Клоун не верит. Или верит не полностью. С чего ему вдруг верить человеку, который пытается спасти себе жизнь?
– Вынес из-под огня? – Клоун словно подсказывает ответ, только вот пользоваться этой подсказкой нельзя.
– Он меня не убил. Должен был убить, и вдруг – впервые в жизни приказ не выполнил. – Гаврилин сказал это и почувствовал, как озноб, колотивший его все это время, проходит, улетучивается, растворяется в воздухе, – он решил, что лучше убьет того, кто приказ отдал.
– Как в кино.
– Еще хуже, – усмехнулся Гаврилин, – потом мы действительно друг друга прикрывали в ресторане. А потом…
– Что?
– Потом, когда все затихло, Палач…
– Кто?
– У него такая кличка была – Палач, – Гаврилин пожал плечами, – Палач вдруг решил застрелиться у меня на глазах. Устал, наверное.

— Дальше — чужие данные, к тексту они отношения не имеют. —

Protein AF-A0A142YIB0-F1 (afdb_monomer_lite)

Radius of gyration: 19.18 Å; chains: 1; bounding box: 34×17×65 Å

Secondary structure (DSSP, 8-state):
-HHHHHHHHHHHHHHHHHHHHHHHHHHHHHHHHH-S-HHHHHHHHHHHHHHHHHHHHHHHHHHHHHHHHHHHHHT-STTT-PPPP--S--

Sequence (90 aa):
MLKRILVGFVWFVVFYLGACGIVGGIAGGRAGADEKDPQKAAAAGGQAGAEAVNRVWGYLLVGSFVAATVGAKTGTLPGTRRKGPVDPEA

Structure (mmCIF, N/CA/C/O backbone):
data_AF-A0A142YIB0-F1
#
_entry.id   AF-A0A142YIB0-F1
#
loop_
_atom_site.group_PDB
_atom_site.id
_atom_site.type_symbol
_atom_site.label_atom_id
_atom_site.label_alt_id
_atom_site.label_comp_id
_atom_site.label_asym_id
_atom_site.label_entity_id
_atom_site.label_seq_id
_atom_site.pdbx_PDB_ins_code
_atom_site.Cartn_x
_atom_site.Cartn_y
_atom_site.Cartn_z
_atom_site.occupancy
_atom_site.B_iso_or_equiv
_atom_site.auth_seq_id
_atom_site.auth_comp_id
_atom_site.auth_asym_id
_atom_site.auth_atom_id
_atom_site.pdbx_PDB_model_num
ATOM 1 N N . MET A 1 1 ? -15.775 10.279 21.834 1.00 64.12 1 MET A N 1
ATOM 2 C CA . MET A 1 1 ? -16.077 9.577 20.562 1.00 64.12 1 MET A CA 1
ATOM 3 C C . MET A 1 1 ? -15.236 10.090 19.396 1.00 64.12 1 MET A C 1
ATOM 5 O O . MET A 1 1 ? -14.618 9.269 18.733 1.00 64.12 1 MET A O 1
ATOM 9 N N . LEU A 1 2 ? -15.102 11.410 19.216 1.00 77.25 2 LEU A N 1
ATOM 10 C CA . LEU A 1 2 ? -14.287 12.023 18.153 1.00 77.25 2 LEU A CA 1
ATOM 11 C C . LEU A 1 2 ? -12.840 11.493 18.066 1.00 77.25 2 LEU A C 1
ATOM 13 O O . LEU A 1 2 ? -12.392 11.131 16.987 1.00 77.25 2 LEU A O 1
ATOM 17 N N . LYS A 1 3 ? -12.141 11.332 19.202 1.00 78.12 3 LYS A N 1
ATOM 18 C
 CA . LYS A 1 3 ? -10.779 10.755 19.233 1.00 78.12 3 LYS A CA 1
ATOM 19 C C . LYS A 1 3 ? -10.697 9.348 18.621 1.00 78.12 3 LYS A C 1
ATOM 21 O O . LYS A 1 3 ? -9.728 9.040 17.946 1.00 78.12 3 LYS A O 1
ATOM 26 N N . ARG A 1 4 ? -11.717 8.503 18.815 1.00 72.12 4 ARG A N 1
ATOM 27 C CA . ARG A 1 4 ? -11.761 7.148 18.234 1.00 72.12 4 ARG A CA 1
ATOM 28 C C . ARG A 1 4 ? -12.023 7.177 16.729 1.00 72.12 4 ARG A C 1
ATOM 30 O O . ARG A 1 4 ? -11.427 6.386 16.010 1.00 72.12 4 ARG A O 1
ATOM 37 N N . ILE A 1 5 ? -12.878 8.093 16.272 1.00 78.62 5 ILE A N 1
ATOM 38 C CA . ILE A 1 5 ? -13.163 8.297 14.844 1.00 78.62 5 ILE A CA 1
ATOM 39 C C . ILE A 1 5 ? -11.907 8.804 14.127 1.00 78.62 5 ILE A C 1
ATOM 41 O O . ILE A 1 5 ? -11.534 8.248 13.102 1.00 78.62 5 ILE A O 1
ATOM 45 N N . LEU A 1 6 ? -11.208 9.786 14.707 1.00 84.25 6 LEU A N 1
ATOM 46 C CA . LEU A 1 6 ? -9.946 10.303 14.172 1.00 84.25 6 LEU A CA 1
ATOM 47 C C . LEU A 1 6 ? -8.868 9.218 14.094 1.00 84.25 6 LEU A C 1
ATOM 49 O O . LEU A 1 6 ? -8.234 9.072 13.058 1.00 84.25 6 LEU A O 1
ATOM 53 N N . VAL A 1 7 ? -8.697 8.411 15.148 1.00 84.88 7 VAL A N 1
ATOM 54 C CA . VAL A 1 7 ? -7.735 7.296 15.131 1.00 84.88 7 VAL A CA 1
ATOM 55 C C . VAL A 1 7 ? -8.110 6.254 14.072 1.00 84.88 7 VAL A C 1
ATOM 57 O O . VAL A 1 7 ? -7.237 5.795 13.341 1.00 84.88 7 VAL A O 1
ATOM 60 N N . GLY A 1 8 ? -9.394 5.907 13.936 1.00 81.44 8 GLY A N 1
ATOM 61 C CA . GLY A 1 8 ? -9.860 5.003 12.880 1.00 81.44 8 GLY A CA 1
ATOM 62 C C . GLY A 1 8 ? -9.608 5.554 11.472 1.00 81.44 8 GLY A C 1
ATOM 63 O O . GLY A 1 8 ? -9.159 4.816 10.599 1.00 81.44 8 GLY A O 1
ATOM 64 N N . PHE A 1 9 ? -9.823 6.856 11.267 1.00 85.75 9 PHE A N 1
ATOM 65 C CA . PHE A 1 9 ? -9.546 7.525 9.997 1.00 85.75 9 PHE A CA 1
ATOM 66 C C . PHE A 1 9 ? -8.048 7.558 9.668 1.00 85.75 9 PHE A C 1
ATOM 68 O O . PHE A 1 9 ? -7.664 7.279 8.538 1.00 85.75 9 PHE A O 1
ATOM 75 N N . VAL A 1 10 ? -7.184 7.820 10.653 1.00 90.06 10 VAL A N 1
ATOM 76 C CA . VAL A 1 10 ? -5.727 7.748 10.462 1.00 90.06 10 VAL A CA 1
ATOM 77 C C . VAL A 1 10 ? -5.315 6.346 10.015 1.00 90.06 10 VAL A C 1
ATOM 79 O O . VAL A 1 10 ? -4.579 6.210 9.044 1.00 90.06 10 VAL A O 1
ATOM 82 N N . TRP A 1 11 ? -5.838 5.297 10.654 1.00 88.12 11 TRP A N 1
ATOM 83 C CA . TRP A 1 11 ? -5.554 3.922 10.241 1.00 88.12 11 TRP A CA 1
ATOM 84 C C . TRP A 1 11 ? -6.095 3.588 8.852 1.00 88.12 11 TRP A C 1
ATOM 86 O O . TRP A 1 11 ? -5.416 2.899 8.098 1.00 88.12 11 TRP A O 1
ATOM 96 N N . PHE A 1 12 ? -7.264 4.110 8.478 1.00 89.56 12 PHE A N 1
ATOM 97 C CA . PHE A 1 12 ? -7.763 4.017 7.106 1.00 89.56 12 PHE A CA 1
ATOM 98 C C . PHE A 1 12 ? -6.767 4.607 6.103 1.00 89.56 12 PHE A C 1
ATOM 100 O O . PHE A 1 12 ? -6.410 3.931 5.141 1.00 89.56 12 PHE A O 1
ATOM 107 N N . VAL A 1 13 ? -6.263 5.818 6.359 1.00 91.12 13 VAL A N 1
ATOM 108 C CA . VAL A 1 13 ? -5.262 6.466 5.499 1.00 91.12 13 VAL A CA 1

Ну спроси, подумал Гаврилин, спроси, хоть что-нибудь, но Клоун молчал.
– Пистолет я отобрал, – Гаврилин взял с пола графин и отхлебнул воды.
– Палач… – протянул Клоун, – так себе кликуха…
– Какая есть…
– Получается, что и ты ему жизнь спас? – спросил Клоун.

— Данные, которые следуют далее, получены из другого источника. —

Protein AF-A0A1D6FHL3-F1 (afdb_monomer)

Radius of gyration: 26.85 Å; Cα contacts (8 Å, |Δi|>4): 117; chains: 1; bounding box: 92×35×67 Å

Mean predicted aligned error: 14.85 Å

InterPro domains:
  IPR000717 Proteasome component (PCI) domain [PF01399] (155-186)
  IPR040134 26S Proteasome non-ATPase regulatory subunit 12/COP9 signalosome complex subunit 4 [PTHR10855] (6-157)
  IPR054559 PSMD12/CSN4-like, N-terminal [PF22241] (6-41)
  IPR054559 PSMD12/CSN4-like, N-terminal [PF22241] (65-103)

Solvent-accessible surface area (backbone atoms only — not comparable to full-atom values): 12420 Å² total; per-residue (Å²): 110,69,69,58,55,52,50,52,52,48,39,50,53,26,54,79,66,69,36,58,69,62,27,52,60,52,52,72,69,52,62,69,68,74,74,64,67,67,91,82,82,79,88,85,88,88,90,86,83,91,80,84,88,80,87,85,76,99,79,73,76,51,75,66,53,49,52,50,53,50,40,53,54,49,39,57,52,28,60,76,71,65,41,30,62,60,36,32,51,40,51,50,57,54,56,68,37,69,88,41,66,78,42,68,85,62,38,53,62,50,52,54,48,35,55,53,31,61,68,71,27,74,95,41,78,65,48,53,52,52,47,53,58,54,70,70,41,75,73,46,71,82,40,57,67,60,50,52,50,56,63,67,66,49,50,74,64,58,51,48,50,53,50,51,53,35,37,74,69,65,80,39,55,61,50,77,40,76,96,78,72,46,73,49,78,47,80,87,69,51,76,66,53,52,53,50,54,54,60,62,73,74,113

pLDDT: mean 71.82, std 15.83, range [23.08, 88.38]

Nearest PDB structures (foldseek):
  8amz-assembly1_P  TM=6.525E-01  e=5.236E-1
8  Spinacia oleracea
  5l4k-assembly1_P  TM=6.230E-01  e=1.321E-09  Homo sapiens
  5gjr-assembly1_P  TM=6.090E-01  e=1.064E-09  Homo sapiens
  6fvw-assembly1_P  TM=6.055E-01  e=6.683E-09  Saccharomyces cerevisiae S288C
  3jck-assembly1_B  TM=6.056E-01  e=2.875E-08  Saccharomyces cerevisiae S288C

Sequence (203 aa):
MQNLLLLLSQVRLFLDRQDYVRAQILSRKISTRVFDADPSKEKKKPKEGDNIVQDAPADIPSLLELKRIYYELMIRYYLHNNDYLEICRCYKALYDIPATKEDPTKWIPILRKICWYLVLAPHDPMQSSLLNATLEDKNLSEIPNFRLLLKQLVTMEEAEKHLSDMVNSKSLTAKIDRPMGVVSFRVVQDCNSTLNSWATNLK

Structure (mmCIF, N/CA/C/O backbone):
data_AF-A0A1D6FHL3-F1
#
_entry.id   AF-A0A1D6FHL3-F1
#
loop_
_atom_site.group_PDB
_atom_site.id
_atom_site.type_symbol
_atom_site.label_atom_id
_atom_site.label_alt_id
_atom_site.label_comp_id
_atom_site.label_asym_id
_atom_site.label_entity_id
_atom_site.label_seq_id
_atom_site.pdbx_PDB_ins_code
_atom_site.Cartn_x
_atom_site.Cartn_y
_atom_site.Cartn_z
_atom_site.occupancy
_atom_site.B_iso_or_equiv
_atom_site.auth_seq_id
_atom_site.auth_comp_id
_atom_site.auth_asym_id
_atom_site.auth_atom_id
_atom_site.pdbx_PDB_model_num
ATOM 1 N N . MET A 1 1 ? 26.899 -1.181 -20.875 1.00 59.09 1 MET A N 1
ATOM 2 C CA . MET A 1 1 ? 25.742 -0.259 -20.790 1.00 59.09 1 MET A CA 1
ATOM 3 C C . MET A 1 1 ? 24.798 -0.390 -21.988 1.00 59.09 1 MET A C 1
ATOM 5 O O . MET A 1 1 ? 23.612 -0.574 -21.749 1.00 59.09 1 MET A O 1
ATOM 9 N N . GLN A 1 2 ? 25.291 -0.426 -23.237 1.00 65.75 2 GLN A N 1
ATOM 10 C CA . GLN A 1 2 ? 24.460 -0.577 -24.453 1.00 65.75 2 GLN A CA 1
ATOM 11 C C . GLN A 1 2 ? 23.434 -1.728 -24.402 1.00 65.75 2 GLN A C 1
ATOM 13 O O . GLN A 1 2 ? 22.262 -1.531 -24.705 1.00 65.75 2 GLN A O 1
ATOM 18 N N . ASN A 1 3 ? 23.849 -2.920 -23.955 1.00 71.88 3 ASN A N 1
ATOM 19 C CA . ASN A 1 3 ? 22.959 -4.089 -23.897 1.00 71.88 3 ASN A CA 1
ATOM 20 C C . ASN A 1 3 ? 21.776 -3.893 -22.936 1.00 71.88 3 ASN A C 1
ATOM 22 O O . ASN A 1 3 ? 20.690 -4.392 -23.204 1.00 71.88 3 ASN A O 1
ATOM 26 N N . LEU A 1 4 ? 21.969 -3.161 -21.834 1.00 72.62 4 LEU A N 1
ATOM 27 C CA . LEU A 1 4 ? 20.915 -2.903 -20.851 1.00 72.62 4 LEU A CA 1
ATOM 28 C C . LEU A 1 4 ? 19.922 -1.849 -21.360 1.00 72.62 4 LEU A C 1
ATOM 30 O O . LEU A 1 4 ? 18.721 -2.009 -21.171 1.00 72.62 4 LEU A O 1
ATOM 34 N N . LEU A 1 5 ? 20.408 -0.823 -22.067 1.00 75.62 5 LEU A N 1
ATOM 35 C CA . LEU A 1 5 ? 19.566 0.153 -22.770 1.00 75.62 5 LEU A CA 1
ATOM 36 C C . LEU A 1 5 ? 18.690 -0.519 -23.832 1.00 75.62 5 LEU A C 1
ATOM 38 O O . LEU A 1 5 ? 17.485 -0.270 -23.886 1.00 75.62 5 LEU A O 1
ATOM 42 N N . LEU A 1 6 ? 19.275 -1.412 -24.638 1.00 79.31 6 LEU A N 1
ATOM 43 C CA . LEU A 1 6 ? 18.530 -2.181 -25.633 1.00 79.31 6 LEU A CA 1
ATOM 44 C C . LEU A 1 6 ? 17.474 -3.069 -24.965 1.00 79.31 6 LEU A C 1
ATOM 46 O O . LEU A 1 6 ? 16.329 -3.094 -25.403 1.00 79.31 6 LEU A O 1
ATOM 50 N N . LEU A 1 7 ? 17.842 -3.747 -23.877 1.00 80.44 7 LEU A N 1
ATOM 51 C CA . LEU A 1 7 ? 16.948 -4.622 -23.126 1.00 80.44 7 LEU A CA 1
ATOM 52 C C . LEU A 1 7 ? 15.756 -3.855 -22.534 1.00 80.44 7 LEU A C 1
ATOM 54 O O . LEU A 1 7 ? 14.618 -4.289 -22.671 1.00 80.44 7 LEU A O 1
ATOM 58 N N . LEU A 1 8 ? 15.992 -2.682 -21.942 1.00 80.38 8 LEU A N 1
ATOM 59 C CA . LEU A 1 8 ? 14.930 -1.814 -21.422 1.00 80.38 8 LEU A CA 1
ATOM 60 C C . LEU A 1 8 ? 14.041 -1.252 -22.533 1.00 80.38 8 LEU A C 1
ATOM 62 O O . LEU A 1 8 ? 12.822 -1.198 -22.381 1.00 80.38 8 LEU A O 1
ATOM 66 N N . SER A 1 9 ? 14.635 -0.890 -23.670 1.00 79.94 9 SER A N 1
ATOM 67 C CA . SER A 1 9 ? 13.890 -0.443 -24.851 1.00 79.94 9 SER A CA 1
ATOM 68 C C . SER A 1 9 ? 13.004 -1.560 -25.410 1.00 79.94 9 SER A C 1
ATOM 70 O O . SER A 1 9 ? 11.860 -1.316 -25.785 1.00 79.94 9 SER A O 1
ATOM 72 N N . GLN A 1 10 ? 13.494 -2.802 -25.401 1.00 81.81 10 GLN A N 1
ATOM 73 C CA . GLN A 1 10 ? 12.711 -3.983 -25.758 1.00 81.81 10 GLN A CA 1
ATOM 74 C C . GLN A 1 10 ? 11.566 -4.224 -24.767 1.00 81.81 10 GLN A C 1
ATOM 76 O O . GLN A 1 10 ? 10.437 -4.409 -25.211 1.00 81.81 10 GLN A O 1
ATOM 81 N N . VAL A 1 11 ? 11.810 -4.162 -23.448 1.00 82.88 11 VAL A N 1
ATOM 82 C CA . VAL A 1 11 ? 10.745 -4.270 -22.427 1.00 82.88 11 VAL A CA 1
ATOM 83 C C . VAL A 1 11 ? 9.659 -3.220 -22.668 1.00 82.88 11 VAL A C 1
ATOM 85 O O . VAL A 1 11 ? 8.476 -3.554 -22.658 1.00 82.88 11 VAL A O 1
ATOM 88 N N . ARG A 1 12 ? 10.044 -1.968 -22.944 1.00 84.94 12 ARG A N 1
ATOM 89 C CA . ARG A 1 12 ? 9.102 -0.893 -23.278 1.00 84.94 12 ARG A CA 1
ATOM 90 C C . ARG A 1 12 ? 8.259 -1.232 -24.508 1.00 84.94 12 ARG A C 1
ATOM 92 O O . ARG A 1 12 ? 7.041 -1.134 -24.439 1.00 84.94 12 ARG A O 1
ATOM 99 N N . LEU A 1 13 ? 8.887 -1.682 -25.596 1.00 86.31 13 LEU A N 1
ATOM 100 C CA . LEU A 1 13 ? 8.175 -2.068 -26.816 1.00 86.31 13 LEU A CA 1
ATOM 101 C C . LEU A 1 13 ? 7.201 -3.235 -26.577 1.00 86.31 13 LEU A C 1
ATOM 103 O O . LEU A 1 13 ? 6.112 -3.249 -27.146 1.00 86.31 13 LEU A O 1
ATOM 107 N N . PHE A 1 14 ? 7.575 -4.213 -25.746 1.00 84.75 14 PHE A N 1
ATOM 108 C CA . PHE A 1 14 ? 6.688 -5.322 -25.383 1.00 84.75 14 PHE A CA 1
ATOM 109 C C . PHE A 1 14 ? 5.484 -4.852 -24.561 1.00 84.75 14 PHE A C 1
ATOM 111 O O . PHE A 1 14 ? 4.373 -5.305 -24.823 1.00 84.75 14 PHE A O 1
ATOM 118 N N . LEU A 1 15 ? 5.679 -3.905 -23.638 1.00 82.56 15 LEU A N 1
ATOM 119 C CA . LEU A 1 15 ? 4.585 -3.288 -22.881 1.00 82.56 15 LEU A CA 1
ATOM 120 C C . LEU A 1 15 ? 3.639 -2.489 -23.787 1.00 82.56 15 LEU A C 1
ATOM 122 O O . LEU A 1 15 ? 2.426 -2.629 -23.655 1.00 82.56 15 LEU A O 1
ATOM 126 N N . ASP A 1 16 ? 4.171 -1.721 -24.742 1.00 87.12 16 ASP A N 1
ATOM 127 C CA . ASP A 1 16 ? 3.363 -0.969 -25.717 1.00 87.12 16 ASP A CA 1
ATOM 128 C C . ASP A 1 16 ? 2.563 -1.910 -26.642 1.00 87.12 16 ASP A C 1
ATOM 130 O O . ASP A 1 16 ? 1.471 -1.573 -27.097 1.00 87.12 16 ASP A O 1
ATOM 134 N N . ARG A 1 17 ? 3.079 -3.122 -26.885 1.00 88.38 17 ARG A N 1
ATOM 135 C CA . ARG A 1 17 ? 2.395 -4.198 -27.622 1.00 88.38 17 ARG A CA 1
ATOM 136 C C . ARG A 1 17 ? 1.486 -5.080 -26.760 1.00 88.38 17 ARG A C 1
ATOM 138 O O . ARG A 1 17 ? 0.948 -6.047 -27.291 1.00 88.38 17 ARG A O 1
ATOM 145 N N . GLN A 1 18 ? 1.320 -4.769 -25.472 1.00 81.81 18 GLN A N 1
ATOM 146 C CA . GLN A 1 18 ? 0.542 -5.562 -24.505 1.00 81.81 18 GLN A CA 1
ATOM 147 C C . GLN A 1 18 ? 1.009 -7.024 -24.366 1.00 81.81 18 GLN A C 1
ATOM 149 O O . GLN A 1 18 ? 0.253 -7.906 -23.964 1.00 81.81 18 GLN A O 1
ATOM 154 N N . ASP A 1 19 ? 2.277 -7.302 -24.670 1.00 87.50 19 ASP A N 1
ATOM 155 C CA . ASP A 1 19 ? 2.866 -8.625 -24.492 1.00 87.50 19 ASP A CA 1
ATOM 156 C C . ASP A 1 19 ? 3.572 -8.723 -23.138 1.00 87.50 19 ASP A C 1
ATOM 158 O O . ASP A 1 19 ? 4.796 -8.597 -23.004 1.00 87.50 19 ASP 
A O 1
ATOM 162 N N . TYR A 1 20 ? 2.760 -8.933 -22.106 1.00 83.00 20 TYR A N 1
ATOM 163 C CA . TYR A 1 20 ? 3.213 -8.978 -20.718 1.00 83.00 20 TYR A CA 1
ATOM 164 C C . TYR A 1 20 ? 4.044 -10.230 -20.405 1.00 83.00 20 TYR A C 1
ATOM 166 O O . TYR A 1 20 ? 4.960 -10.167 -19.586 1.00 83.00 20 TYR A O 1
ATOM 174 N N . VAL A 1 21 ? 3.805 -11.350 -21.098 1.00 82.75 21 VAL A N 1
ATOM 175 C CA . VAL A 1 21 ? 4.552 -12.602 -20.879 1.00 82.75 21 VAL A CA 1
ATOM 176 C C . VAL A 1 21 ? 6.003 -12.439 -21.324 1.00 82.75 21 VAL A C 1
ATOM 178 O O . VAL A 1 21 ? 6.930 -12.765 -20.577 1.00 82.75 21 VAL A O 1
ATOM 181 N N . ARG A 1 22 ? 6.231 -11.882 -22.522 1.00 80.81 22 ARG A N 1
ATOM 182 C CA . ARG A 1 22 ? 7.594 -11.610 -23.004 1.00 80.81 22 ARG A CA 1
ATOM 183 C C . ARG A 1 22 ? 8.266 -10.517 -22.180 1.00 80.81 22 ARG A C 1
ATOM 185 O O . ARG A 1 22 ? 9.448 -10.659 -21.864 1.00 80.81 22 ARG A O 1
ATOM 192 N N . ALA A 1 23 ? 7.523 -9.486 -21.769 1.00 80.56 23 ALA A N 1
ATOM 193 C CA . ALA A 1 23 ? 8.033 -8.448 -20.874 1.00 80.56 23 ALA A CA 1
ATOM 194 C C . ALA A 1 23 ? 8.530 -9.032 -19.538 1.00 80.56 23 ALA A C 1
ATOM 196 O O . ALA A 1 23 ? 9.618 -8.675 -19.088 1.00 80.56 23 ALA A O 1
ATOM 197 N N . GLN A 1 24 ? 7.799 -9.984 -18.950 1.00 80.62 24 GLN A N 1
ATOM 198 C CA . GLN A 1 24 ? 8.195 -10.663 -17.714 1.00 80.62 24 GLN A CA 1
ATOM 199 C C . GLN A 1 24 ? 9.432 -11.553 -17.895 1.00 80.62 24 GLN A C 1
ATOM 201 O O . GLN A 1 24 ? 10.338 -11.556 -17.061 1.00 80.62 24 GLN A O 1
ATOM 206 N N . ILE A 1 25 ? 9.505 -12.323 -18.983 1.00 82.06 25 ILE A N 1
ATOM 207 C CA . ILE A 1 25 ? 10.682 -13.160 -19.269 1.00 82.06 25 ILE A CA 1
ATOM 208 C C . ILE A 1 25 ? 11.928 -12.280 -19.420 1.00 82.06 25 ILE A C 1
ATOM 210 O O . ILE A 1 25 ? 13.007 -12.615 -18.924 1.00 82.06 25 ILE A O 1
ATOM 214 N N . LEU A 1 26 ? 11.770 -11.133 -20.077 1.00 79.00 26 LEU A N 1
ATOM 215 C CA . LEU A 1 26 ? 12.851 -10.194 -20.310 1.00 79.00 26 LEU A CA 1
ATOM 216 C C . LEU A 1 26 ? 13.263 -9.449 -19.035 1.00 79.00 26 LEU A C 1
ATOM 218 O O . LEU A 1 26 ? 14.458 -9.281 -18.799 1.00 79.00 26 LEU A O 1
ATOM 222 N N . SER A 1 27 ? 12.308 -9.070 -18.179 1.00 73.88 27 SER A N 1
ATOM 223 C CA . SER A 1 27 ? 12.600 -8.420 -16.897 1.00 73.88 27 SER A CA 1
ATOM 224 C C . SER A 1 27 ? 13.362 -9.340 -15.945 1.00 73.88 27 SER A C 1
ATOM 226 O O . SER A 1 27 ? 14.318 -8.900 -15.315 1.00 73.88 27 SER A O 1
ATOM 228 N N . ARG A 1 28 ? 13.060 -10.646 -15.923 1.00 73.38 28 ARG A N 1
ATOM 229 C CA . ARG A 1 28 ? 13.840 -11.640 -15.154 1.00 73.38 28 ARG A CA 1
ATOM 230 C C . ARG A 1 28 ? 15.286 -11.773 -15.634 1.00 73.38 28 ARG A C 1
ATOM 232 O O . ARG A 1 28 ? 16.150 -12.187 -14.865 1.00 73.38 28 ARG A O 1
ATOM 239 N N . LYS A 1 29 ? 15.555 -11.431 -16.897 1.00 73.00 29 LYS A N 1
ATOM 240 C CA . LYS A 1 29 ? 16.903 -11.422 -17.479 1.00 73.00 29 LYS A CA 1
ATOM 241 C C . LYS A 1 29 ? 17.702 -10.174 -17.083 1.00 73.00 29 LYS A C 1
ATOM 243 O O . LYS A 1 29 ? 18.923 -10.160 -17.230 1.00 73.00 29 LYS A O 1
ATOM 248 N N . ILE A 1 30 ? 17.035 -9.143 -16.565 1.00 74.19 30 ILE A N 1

– Получается, – ответил Гаврилин и почувствовал, как кровь прихлынула к лицу.
– Получается… – повторил за ним Клоун, – получается…
Он задумчиво смотрел куда-то мимо Гаврилина, сквозь стену. Он не размышлял, не принимал решение, он будто что-то вспоминал.
Потом на лице его мелькнула слабая улыбка. Гаврилин отвел глаза. А если он даже и сентиментальный, как он поможет? И станет ли… И…
– Тебе, Саша, не повезло.
– Сам знаю.
– Не все. Хозяин хотел найти тебя аккуратно, максимально осторожно, чтобы не ошибиться. А Краб решил все сделать по своему.
Я должен был с тобой закорешиться, потом вывести аккуратно тебя за пределы клиники и привезти к Хозяину. Ты должен был уйти из клиники добровольно, чтобы не дразнить гусей.